## [INSTRUCTIONS FOR THE TASK]
Reproduce the entries shown below only from the line with "ATOM 39 N N" down to the line with "ATOM 71 O O", keeping both end lines and copying each one exactly.

+++

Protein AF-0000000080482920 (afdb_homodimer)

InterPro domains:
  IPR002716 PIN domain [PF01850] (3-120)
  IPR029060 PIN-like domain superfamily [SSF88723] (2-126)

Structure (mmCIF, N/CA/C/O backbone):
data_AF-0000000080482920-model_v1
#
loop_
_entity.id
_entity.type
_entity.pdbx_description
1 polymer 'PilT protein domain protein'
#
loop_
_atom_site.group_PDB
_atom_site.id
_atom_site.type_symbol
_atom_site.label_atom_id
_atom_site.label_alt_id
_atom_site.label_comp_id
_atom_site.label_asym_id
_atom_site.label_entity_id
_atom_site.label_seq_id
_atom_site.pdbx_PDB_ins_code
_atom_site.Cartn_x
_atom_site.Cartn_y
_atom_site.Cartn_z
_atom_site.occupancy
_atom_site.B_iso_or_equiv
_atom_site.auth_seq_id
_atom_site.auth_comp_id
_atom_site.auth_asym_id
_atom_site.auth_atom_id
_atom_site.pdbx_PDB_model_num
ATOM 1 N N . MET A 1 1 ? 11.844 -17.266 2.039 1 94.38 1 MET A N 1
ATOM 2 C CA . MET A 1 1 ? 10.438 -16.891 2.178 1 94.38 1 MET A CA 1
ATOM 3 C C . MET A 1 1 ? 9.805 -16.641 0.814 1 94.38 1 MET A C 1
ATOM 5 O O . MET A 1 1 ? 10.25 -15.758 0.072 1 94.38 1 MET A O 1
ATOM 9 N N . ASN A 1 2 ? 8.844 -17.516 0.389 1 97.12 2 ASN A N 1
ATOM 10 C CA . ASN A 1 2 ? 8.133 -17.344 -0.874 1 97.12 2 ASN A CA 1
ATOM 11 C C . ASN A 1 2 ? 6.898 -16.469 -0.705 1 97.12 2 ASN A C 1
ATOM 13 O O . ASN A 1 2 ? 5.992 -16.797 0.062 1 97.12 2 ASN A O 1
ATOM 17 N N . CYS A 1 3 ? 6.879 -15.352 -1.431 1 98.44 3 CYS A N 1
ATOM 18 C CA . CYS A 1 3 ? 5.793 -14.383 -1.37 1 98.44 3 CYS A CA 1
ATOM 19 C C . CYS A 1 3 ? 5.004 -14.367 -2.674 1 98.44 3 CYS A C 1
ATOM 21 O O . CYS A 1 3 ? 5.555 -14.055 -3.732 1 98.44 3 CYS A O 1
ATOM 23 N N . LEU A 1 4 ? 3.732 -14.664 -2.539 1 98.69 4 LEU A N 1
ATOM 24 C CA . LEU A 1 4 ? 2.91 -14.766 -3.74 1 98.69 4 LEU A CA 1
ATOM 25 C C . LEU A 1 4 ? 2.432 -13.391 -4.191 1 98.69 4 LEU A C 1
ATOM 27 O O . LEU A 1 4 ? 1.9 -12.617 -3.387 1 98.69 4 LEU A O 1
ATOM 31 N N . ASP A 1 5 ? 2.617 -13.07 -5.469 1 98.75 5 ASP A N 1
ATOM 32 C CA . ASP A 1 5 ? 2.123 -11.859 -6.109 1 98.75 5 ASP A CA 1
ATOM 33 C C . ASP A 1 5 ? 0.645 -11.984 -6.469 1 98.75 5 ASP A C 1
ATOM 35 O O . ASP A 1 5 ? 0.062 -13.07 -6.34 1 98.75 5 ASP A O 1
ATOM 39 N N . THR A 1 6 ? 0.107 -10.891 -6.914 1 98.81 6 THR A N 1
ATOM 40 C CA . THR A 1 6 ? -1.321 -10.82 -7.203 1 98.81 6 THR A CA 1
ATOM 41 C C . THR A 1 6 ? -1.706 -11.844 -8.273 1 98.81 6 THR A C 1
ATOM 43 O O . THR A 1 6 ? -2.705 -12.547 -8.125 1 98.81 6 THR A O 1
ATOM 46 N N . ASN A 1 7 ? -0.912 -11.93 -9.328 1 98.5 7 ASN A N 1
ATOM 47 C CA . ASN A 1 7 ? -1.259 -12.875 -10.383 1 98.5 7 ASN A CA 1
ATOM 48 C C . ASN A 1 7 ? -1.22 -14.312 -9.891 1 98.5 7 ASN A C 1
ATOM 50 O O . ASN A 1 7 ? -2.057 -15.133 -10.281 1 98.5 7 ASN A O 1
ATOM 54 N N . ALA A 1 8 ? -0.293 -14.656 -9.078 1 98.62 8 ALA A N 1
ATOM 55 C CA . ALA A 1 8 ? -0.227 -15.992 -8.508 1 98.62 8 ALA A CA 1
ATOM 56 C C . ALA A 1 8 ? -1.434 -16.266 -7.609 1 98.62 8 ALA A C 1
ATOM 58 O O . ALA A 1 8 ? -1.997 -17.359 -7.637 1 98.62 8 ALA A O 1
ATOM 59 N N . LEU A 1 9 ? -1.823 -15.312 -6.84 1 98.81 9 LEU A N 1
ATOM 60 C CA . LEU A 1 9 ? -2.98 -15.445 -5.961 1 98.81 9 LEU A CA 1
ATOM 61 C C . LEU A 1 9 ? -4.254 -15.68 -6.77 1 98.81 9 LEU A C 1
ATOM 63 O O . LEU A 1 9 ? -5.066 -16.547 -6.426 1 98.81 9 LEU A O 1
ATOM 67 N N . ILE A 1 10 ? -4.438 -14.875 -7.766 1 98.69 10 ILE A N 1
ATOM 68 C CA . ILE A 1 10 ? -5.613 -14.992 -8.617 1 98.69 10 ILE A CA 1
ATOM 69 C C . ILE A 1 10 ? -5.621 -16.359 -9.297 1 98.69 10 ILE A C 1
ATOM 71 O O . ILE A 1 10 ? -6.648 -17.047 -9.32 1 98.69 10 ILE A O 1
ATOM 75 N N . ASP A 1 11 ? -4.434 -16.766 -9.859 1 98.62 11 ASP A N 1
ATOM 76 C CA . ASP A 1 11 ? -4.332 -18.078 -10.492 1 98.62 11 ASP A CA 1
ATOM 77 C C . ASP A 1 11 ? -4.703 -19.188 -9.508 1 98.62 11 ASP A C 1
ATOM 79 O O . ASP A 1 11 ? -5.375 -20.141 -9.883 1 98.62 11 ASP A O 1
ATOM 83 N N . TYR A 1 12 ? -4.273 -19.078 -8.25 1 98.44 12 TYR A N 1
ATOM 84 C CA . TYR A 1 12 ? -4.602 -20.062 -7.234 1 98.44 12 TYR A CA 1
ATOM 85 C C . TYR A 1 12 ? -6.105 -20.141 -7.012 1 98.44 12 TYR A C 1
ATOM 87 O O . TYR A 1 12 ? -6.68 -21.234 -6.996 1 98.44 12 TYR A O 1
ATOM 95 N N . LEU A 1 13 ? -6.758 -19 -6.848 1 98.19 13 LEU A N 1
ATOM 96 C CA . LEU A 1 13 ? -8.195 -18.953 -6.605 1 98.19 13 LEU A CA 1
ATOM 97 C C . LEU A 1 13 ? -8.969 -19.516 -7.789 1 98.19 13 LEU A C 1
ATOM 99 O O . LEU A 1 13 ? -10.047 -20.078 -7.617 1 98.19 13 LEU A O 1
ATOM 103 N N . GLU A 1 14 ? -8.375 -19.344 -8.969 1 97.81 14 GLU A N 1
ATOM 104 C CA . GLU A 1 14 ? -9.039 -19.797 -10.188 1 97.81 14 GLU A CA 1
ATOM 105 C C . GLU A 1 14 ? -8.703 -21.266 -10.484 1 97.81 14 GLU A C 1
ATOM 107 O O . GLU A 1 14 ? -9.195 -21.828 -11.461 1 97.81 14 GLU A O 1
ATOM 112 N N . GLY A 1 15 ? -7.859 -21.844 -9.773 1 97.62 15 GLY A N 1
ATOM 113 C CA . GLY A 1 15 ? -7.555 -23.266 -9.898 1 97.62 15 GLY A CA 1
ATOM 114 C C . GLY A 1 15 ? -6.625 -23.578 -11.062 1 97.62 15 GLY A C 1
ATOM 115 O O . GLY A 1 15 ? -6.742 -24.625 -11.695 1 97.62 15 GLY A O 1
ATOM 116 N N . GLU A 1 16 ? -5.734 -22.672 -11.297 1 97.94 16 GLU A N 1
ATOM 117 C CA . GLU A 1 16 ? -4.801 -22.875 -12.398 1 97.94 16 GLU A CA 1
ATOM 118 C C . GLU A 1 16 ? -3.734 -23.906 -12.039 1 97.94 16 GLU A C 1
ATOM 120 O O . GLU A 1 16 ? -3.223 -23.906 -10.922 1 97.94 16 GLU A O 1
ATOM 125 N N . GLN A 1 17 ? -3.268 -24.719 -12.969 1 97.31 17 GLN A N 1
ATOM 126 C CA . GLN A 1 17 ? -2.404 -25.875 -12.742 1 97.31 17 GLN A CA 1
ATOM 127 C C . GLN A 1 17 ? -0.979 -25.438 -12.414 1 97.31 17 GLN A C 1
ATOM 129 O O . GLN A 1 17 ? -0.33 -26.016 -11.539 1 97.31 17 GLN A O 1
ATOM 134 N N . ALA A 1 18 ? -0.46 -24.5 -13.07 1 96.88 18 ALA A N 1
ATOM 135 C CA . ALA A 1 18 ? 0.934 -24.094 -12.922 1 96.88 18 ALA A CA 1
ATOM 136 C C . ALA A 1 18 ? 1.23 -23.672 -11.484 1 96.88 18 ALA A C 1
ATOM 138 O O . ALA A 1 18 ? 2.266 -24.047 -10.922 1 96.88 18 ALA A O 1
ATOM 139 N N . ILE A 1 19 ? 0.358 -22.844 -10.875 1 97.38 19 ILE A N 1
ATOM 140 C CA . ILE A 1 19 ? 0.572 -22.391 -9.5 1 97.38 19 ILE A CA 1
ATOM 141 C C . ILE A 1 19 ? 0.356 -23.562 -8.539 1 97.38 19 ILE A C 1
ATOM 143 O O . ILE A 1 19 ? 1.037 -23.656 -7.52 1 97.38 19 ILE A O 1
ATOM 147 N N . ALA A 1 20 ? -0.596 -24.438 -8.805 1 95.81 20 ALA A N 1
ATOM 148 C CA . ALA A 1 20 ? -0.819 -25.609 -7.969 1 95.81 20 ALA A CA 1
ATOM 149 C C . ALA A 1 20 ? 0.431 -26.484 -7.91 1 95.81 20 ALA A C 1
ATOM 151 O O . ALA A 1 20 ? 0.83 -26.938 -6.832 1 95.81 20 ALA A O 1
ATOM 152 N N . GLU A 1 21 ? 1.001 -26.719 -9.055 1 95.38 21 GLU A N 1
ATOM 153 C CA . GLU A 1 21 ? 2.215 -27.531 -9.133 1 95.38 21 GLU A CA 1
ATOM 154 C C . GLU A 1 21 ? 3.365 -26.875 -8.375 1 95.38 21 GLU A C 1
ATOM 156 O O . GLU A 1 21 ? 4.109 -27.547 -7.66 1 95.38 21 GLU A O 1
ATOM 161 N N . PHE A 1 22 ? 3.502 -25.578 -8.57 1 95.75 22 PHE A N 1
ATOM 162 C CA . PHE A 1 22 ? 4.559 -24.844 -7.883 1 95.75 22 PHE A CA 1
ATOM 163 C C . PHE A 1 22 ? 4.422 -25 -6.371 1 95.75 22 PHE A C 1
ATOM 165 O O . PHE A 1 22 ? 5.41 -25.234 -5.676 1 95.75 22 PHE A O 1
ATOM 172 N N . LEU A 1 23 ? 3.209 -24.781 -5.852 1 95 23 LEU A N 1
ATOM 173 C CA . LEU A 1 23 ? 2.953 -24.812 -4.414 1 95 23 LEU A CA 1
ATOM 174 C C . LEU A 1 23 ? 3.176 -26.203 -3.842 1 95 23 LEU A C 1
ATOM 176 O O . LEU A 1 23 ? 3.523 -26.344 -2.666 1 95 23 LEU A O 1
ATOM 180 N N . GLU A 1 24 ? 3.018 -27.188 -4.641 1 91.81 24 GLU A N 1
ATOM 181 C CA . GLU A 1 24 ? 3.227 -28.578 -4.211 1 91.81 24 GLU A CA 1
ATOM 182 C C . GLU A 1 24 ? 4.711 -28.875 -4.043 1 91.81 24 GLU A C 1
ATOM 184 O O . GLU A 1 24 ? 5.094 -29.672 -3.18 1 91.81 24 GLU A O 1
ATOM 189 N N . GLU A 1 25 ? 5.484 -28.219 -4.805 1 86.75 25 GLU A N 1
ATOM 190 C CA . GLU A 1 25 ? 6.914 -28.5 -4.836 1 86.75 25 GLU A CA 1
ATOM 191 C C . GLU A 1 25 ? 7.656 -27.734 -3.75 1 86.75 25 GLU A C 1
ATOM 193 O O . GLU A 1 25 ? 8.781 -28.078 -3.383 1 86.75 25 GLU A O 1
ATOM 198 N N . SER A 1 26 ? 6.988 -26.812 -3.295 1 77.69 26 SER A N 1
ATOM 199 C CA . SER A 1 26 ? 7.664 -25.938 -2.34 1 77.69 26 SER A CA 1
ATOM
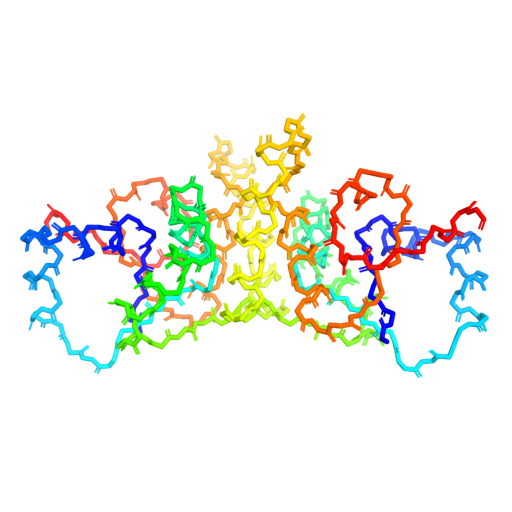 200 C C . SER A 1 26 ? 7.141 -26.156 -0.924 1 77.69 26 SER A C 1
ATOM 202 O O . SER A 1 26 ? 6.02 -26.641 -0.738 1 77.69 26 SER A O 1
ATOM 204 N N . GLN A 1 27 ? 7.957 -26.016 -0.06 1 77.44 27 GLN A N 1
ATOM 205 C CA . GLN A 1 27 ? 7.602 -26.219 1.34 1 77.44 27 GLN A CA 1
ATOM 206 C C . GLN A 1 27 ? 6.965 -24.969 1.935 1 77.44 27 GLN A C 1
ATOM 208 O O . GLN A 1 27 ? 7.348 -23.844 1.591 1 77.44 27 GLN A O 1
ATOM 213 N N . GLN A 1 28 ? 6.008 -25.016 2.826 1 78.94 28 GLN A N 1
ATOM 214 C CA . GLN A 1 28 ? 5.312 -23.984 3.582 1 78.94 28 GLN A CA 1
ATOM 215 C C . GLN A 1 28 ? 6.195 -23.438 4.695 1 78.94 28 GLN A C 1
ATOM 217 O O . GLN A 1 28 ? 7.191 -24.047 5.074 1 78.94 28 GLN A O 1
ATOM 222 N N . PRO A 1 29 ? 5.898 -22.25 5.15
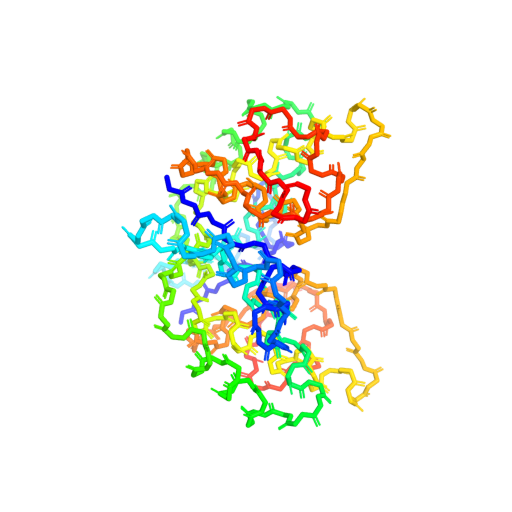2 1 92.88 29 PRO A N 1
ATOM 223 C CA . PRO A 1 29 ? 4.707 -21.469 4.836 1 92.88 29 PRO A CA 1
ATOM 224 C C . PRO A 1 29 ? 4.91 -20.562 3.625 1 92.88 29 PRO A C 1
ATOM 226 O O . PRO A 1 29 ? 6.047 -20.266 3.246 1 92.88 29 PRO A O 1
ATOM 229 N N . TYR A 1 30 ? 3.789 -20.172 2.947 1 96.56 30 TYR A N 1
ATOM 230 C CA . TYR A 1 30 ? 3.766 -19.141 1.913 1 96.56 30 TYR A CA 1
ATOM 231 C C . TYR A 1 30 ? 3.275 -17.812 2.477 1 96.56 30 TYR A C 1
ATOM 233 O O . TYR A 1 30 ? 2.512 -17.781 3.443 1 96.56 30 TYR A O 1
ATOM 241 N N . PHE A 1 31 ? 3.748 -16.797 1.861 1 98.38 31 PHE A N 1
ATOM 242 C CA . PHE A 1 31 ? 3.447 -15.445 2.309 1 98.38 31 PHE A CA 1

+++

## [SOLVED PROBLEM]
ATOM 39 N N . THR A 1 6 ? 0.107 -10.891 -6.914 1 98.81 6 THR A N 1
ATOM 40 C CA . THR A 1 6 ? -1.321 -10.82 -7.203 1 98.81 6 THR A CA 1
ATOM 41 C C . THR A 1 6 ? -1.706 -11.844 -8.273 1 98.81 6 THR A C 1
ATOM 43 O O . THR A 1 6 ? -2.705 -12.547 -8.125 1 98.81 6 THR A O 1
ATOM 46 N N . ASN A 1 7 ? -0.912 -11.93 -9.328 1 98.5 7 ASN A N 1
ATOM 47 C CA . ASN A 1 7 ? -1.259 -12.875 -10.383 1 98.5 7 ASN A CA 1
ATOM 48 C C . ASN A 1 7 ? -1.22 -14.312 -9.891 1 98.5 7 ASN A C 1
ATOM 50 O O . ASN A 1 7 ? -2.057 -15.133 -10.281 1 98.5 7 ASN A O 1
ATOM 54 N N . ALA A 1 8 ? -0.293 -14.656 -9.078 1 98.62 8 ALA A N 1
ATOM 55 C CA . ALA A 1 8 ? -0.227 -15.992 -8.508 1 98.62 8 ALA A CA 1
ATOM 56 C C . ALA A 1 8 ? -1.434 -16.266 -7.609 1 98.62 8 ALA A C 1
ATOM 58 O O . ALA A 1 8 ? -1.997 -17.359 -7.637 1 98.62 8 ALA A O 1
ATOM 59 N N . LEU A 1 9 ? -1.823 -15.312 -6.84 1 98.81 9 LEU A N 1
ATOM 60 C CA . LEU A 1 9 ? -2.98 -15.445 -5.961 1 98.81 9 LEU A CA 1
ATOM 61 C C . LEU A 1 9 ? -4.254 -15.68 -6.77 1 98.81 9 LEU A C 1
ATOM 63 O O . LEU A 1 9 ? -5.066 -16.547 -6.426 1 98.81 9 LEU A O 1
ATOM 67 N N . ILE A 1 10 ? -4.438 -14.875 -7.766 1 98.69 10 ILE A N 1
ATOM 68 C CA . ILE A 1 10 ? -5.613 -14.992 -8.617 1 98.69 10 ILE A CA 1
ATOM 69 C C . ILE A 1 10 ? -5.621 -16.359 -9.297 1 98.69 10 ILE A C 1
ATOM 71 O O . ILE A 1 10 ? -6.648 -17.047 -9.32 1 98.69 10 ILE A O 1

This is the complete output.